IBS and the Gut-Brain Connection
IBS is a complicated disease, and to understand it, we often need to look beyond the gut and investigate the effects of the gut-brain connection on symptoms.
What is the gut-brain connection?
Our brain and our gut are highly connected. Communication takes place between the central nervous system (the brain and the spinal cord) and the peripheral nervous system. The gut has its own nervous system, called the enteric nervous system. This nervous system is responsible for motility (movement of the muscles in the digestive tract), secretion of digestive fluids, and blood flow.
There's a "highway" running between the central nervous system and the enteric nervous system. Messages run back and forth between the brain and the gut all day long. It's thought that dysfunction of these pathways may contribute to common symptoms of IBS, like abdominal pain, constipation, and diarrhea.1
When they're functioning optimally, the brain and the gut cooperate with each other. However, in patients with IBS, the brain and the gut messages can be "misread."
For people with IBS, the nerves in the gut might also be extra sensitive. This is called "visceral hypersensitivity." Visceral hypersensitivity and the perception of normal digestion as painful changes the messages sent between the brain and the gut, leading to indigestion changes.2
IBS and stress
In this day and age, stress is a big factor in most of our lives. From working, commuting, and consuming social media, it's easy to become stressed. This stress puts our body into "fight or flight" mode, which can shift focus away from digestion. Stress can also affect different functions of the gastrointestinal tract, including gastric secretions, gut motility, gut permeability, gut barrier function, and visceral hypersensitivity.1
Stress also releases chemicals that promote inflammation, which can increase the level of inflammation in the gut. This can speed up or slow down gut motility, leading to symptoms like diarrhea or constipation. There is also evidence that stress can affect the composition and growth of the gut microbiota, implicated in the development of IBS.1
As you can see, stress can have a HUGE impact on the digestive system. So how can you manage stress as a way of potentially reducing IBS symptoms?
Managing the gut-brain connection
There are several methods of "retraining" the connection between the brain and the gut. Here are a few examples:
Mindfulness-based stress reduction
About 5-10 minutes of mindfulness practice per day can greatly impact how you perceive pain and digestive symptoms. Mindfulness practices also help activate the "rest and digest" mode, which may help relieve digestive symptoms. One study showed that an 8-week mindfulness course was associated with significant improvement in IBS-related quality of life.3
Gut-directed hypnotherapy is a special form of hypnosis designed to address the miscommunication between the brain and the gut. A trained therapist guides a person through different techniques, including suggestion, imagery, and relaxation.4 A randomized clinical trial showed that gut-directed hypnotherapy was just as effective as the low FODMAP diet for IBS treatment.5
Cognitive behavioral therapy
Cognitive-behavioral therapy is a type of therapeutic approach that focuses on changing behaviors and addressing dysfunctional thinking patterns to influence mood and physiological symptoms. For IBS, treatment involves educating on the connection between the brain and the gut, relaxation strategies (such as diaphragmatic breathing), cognitive restructuring (addressing fear related to IBS symptoms), and teaching problem-solving skills.6
Diaphragmatic breathing exercise
Breathing deep into your diaphragm can help shift your body into "rest and digest" mode and may help relieve IBS symptoms.

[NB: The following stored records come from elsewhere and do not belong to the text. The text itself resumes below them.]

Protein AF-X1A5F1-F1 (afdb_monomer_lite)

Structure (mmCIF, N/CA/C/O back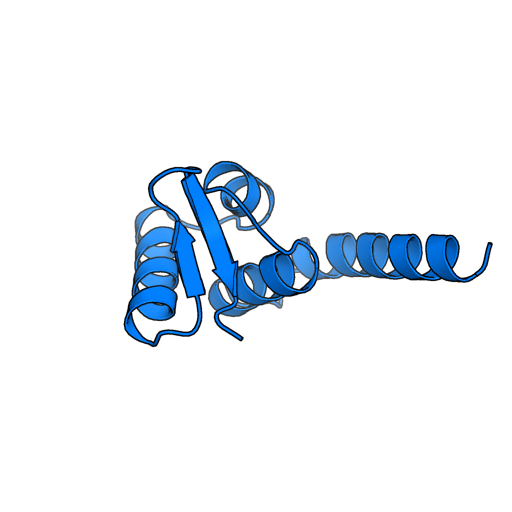bone):
data_AF-X1A5F1-F1
#
_entry.id   AF-X1A5F1-F1
#
loop_
_atom_site.group_PDB
_atom_site.id
_atom_site.type_symbol
_atom_site.label_atom_id
_atom_site.label_alt_id
_atom_site.label_comp_id
_atom_site.label_asym_id
_atom_site.label_entity_id
_atom_site.label_seq_id
_atom_site.pdbx_PDB_ins_code
_atom_site.Cartn_x
_atom_site.Cartn_y
_atom_site.Cartn_z
_atom_site.occupancy
_atom_site.B_iso_or_equiv
_atom_site.auth_seq_id
_atom_site.auth_comp_id
_atom_site.auth_asym_id
_atom_site.auth_atom_id
_atom_site.pdbx_PDB_model_num
ATOM 1 N N . ALA A 1 1 ? 23.173 -10.107 -14.799 1.00 62.78 1 ALA A N 1
ATOM 2 C CA . ALA A 1 1 ? 23.587 -8.703 -14.587 1.00 62.78 1 ALA A CA 1
ATOM 3 C C . ALA A 1 1 ? 22.471 -7.725 -14.963 1.00 62.78 1 ALA A C 1
ATOM 5 O O . ALA A 1 1 ? 21.969 -7.070 -14.069 1.00 62.78 1 ALA A O 1
ATOM 6 N N . TYR A 1 2 ? 22.000 -7.703 -16.218 1.00 64.44 2 TYR A N 1
ATOM 7 C CA . TYR A 1 2 ? 20.998 -6.738 -16.714 1.00 64.44 2 TYR A CA 1
ATOM 8 C C . TYR A 1 2 ? 19.674 -6.659 -15.924 1.00 64.44 2 TYR A C 1
ATOM 10 O O . TYR A 1 2 ? 19.189 -5.567 -15.650 1.00 64.44 2 TYR A O 1
ATOM 18 N N . LEU A 1 3 ? 19.106 -7.806 -15.530 1.00 59.94 3 LEU A N 1
ATOM 19 C CA . LEU A 1 3 ? 17.844 -7.856 -14.776 1.00 59.94 3 LEU A CA 1
ATOM 20 C C . LEU A 1 3 ? 17.959 -7.175 -13.403 1.00 59.94 3 LEU A C 1
ATOM 22 O O . LEU A 1 3 ? 17.148 -6.312 -13.090 1.00 59.94 3 LEU A O 1
ATOM 26 N N . LYS A 1 4 ? 19.034 -7.464 -12.659 1.00 60.84 4 LYS A N 1
ATOM 27 C CA . LYS A 1 4 ? 19.314 -6.823 -11.363 1.00 60.84 4 LYS A CA 1
ATOM 28 C C . LYS A 1 4 ? 19.528 -5.312 -11.491 1.00 60.84 4 LYS A C 1
ATOM 30 O O . LYS A 1 4 ? 19.128 -4.558 -10.616 1.00 60.84 4 LYS A O 1
ATOM 35 N N . THR A 1 5 ? 20.147 -4.859 -12.583 1.00 65.81 5 THR A N 1
ATOM 36 C CA . THR A 1 5 ? 20.330 -3.424 -12.853 1.00 65.81 5 THR A CA 1
ATOM 37 C C . THR A 1 5 ? 18.996 -2.731 -13.143 1.00 65.81 5 THR A C 1
ATOM 39 O O . THR A 1 5 ? 18.770 -1.628 -12.662 1.00 65.81 5 THR A O 1
ATOM 42 N N . ARG A 1 6 ? 18.078 -3.390 -13.866 1.00 67.25 6 ARG A N 1
ATOM 43 C CA . ARG A 1 6 ? 16.732 -2.855 -14.121 1.00 67.25 6 ARG A CA 1
ATOM 44 C C . ARG A 1 6 ? 15.879 -2.759 -12.857 1.00 67.25 6 ARG A C 1
ATOM 46 O O . ARG A 1 6 ? 15.215 -1.746 -12.683 1.00 67.25 6 ARG A O 1
ATOM 53 N N . GLU A 1 7 ? 15.891 -3.780 -12.002 1.00 65.25 7 GLU A N 1
ATOM 54 C CA . GLU A 1 7 ? 15.174 -3.761 -10.715 1.00 65.25 7 GLU A CA 1
ATOM 55 C C . GLU A 1 7 ? 15.639 -2.587 -9.845 1.00 65.25 7 GLU A C 1
ATOM 57 O O . GLU A 1 7 ? 14.820 -1.775 -9.417 1.00 65.25 7 GLU A O 1
ATOM 62 N N . TYR A 1 8 ? 16.958 -2.420 -9.700 1.00 69.94 8 TYR A N 1
ATOM 63 C CA . TYR A 1 8 ? 17.552 -1.297 -8.973 1.00 69.94 8 TYR A CA 1
ATOM 64 C C . TYR A 1 8 ? 17.152 0.070 -9.557 1.00 69.94 8 TYR A C 1
ATOM 66 O O . TYR A 1 8 ? 16.783 0.985 -8.822 1.00 69.94 8 TYR A O 1
ATOM 74 N N . ASP A 1 9 ? 17.154 0.216 -10.885 1.00 77.31 9 ASP A N 1
ATOM 75 C CA . ASP A 1 9 ? 16.734 1.461 -11.536 1.00 77.31 9 ASP A CA 1
ATOM 76 C C . ASP A 1 9 ? 15.260 1.799 -11.263 1.00 77.31 9 ASP A C 1
ATOM 78 O O . ASP A 1 9 ? 14.908 2.978 -11.148 1.00 77.31 9 ASP A O 1
ATOM 82 N N . PHE A 1 10 ? 14.383 0.793 -11.174 1.00 73.88 10 PHE A N 1
ATOM 83 C CA . PHE A 1 10 ? 12.977 1.002 -10.826 1.00 73.88 10 PHE A CA 1
ATOM 84 C C . PHE A 1 10 ? 12.808 1.411 -9.363 1.00 73.88 10 PHE A C 1
ATOM 86 O O . PHE A 1 10 ? 12.052 2.344 -9.098 1.00 73.88 10 PHE A O 1
ATOM 93 N N . GLU A 1 11 ? 13.546 0.799 -8.437 1.00 72.12 11 GLU A N 1
ATOM 94 C CA . GLU A 1 11 ? 13.538 1.178 -7.019 1.00 72.12 11 GLU A CA 1
ATOM 95 C C . GLU A 1 11 ? 14.026 2.619 -6.799 1.00 72.12 11 GLU A C 1
ATOM 97 O O . GLU A 1 11 ? 13.393 3.389 -6.075 1.00 72.12 11 GLU A O 1
ATOM 102 N N . VAL A 1 12 ? 15.103 3.034 -7.475 1.00 80.00 12 VAL A N 1
ATOM 103 C CA . VAL A 1 12 ? 15.631 4.406 -7.372 1.00 80.00 12 VAL A CA 1
ATOM 104 C C . VAL A 1 12 ? 14.649 5.426 -7.955 1.00 80.00 12 VAL A C 1
ATOM 106 O O . VAL A 1 12 ? 14.377 6.462 -7.341 1.00 80.00 12 VAL A O 1
ATOM 109 N N . LYS A 1 13 ? 14.067 5.139 -9.128 1.00 80.06 13 LYS A N 1
ATOM 110 C CA . LYS A 1 13 ? 13.026 5.995 -9.723 1.00 80.06 13 LYS A CA 1
ATOM 111 C C . LYS A 1 13 ? 11.792 6.067 -8.826 1.00 80.06 13 LYS A C 1
ATOM 113 O O . LYS A 1 13 ? 11.187 7.131 -8.707 1.00 80.06 13 LYS A O 1
ATOM 118 N N . PHE A 1 14 ? 11.436 4.965 -8.171 1.00 74.38 14 PHE A N 1
ATOM 119 C CA . PHE A 1 14 ? 10.327 4.910 -7.229 1.00 74.38 14 PHE A CA 1
ATOM 120 C C . PHE A 1 14 ? 10.556 5.796 -6.007 1.00 74.38 14 PHE A C 1
ATOM 122 O O . PHE A 1 14 ? 9.683 6.589 -5.651 1.00 74.38 14 PHE A O 1
ATOM 129 N N . ASP A 1 15 ? 11.730 5.708 -5.389 1.00 76.62 15 ASP A N 1
ATOM 130 C CA . ASP A 1 15 ? 12.077 6.529 -4.230 1.00 76.62 15 ASP A CA 1
ATOM 131 C C . ASP A 1 15 ? 12.035 8.029 -4.577 1.00 76.62 15 ASP A C 1
ATOM 133 O O . ASP A 1 15 ? 11.452 8.831 -3.844 1.00 76.62 15 ASP A O 1
ATOM 137 N N . PHE A 1 16 ? 12.528 8.410 -5.762 1.00 81.81 16 PHE A N 1
ATOM 138 C CA . PHE A 1 16 ? 12.426 9.786 -6.258 1.00 81.81 16 PHE A CA 1
ATOM 139 C C . PHE A 1 16 ? 10.969 10.250 -6.436 1.00 81.81 16 PHE A C 1
ATOM 141 O O . PHE A 1 16 ? 10.579 11.318 -5.957 1.00 81.81 16 PHE A O 1
ATOM 148 N N . ILE A 1 17 ? 10.141 9.445 -7.109 1.00 76.06 17 ILE A N 1
ATOM 149 C CA . ILE A 1 17 ? 8.749 9.800 -7.417 1.00 76.06 17 ILE A CA 1
ATOM 150 C C . ILE A 1 17 ? 7.891 9.844 -6.141 1.00 76.06 17 ILE A C 1
ATOM 152 O O . ILE A 1 17 ? 7.035 10.714 -5.994 1.00 76.06 17 ILE A O 1
ATOM 156 N N . THR A 1 18 ? 8.101 8.931 -5.196 1.00 70.56 18 THR A N 1
ATOM 157 C CA . THR A 1 18 ? 7.291 8.860 -3.969 1.00 70.56 18 THR A CA 1
ATOM 158 C C . THR A 1 18 ? 7.583 9.981 -2.977 1.00 70.56 18 THR A C 1
ATOM 160 O O . THR A 1 18 ? 6.657 10.453 -2.302 1.00 70.56 18 THR A O 1
ATOM 163 N N . LYS A 1 19 ? 8.835 10.456 -2.942 1.00 73.50 19 LYS A N 1
ATOM 164 C CA . LYS A 1 19 ? 9.247 11.674 -2.227 1.00 73.50 19 LYS A CA 1
ATOM 165 C C . LYS A 1 19 ? 8.704 12.949 -2.871 1.00 73.50 19 LYS A C 1
ATOM 167 O O . LYS A 1 19 ? 8.637 13.982 -2.210 1.00 73.50 19 LYS A O 1
ATOM 172 N N . SER A 1 20 ? 8.267 12.886 -4.127 1.00 72.75 20 SER A N 1
ATOM 173 C CA . SER A 1 20 ? 7.598 14.003 -4.779 1.00 72.75 20 SER A CA 1
ATOM 174 C C . SER A 1 20 ? 6.198 14.247 -4.197 1.00 72.75 20 SER A C 1
ATOM 176 O O . SER A 1 20 ? 5.406 13.325 -3.956 1.00 72.75 20 SER A O 1
ATOM 178 N N . ASN A 1 21 ? 5.855 15.523 -4.024 1.00 69.75 21 ASN A N 1
ATOM 179 C CA . ASN A 1 21 ? 4.512 15.955 -3.628 1.00 69.75 21 ASN A CA 1
ATOM 180 C C . ASN A 1 21 ? 3.511 15.946 -4.797 1.00 69.75 21 ASN A C 1
ATOM 182 O O . ASN A 1 21 ? 2.342 16.261 -4.599 1.00 69.75 21 ASN A O 1
ATOM 186 N N . HIS A 1 22 ? 3.944 15.577 -6.007 1.00 79.62 22 HIS A N 1
ATOM 187 C CA . HIS A 1 22 ? 3.094 15.584 -7.201 1.00 79.62 22 HIS A CA 1
ATOM 188 C C . HIS A 1 22 ? 2.217 14.334 -7.351 1.00 79.62 22 HIS A C 1
ATOM 190 O O . HIS A 1 22 ? 1.259 14.351 -8.120 1.00 79.62 22 HIS A O 1
ATOM 196 N N . LEU A 1 23 ? 2.502 13.252 -6.617 1.00 83.12 23 LEU A N 1
ATOM 197 C CA . LEU A 1 23 ? 1.639 12.072 -6.616 1.00 83.12 23 LEU A CA 1
ATOM 198 C C . LEU A 1 23 ? 0.503 12.196 -5.600 1.00 83.12 23 LEU A C 1
ATOM 200 O O . LEU A 1 23 ? 0.731 12.431 -4.411 1.00 83.12 23 LEU A O 1
ATOM 204 N N . SER A 1 24 ? -0.716 11.905 -6.058 1.00 90.88 24 SER A N 1
ATOM 205 C CA . SER A 1 24 ? -1.864 11.720 -5.171 1.00 90.88 24 SER A CA 1
ATOM 206 C C . SER A 1 24 ? -1.652 10.532 -4.223 1.00 90.88 24 SER A C 1
ATOM 208 O O . SER A 1 24 ? -0.944 9.579 -4.549 1.00 90.88 24 SER A O 1
ATOM 210 N N . VAL A 1 25 ? -2.328 10.539 -3.072 1.00 92.25 25 VAL A N 1
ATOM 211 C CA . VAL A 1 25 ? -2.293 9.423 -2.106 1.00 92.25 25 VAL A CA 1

- To start, close your eyes (or if that doesn’t feel comfortable, look down the tip of your nose). Place one hand on your stomach and one hand on your chest. Start to become aware of your surroundings. What can you hear? Smell? Start to feel the air as it travels in and out of your nostrils.
- Take a long, slow deep breath inward for a count of 4. Bring the breath all the way into your belly. You should feel the hand over your stomach rising as you inhale.
- Next, exhale slowly through your mouth or nose for a count of 4. Feel your stomach "deflate" as the air leaves your lungs.
- Repeat this breathing exercise for 5 deep inhalations and exhalations. It can be helpful to do this exercise before a meal to help your body prepare for digestion.
The brain and the gut are highly connected, and it's thought that misreading the messages between the brain and the gut could contribute to IBS symptoms. Luckily, there are methods of calming the gut-brain connection, like mindfulness practices, gut-directed hypnotherapy, and cognitive behavioral therapy.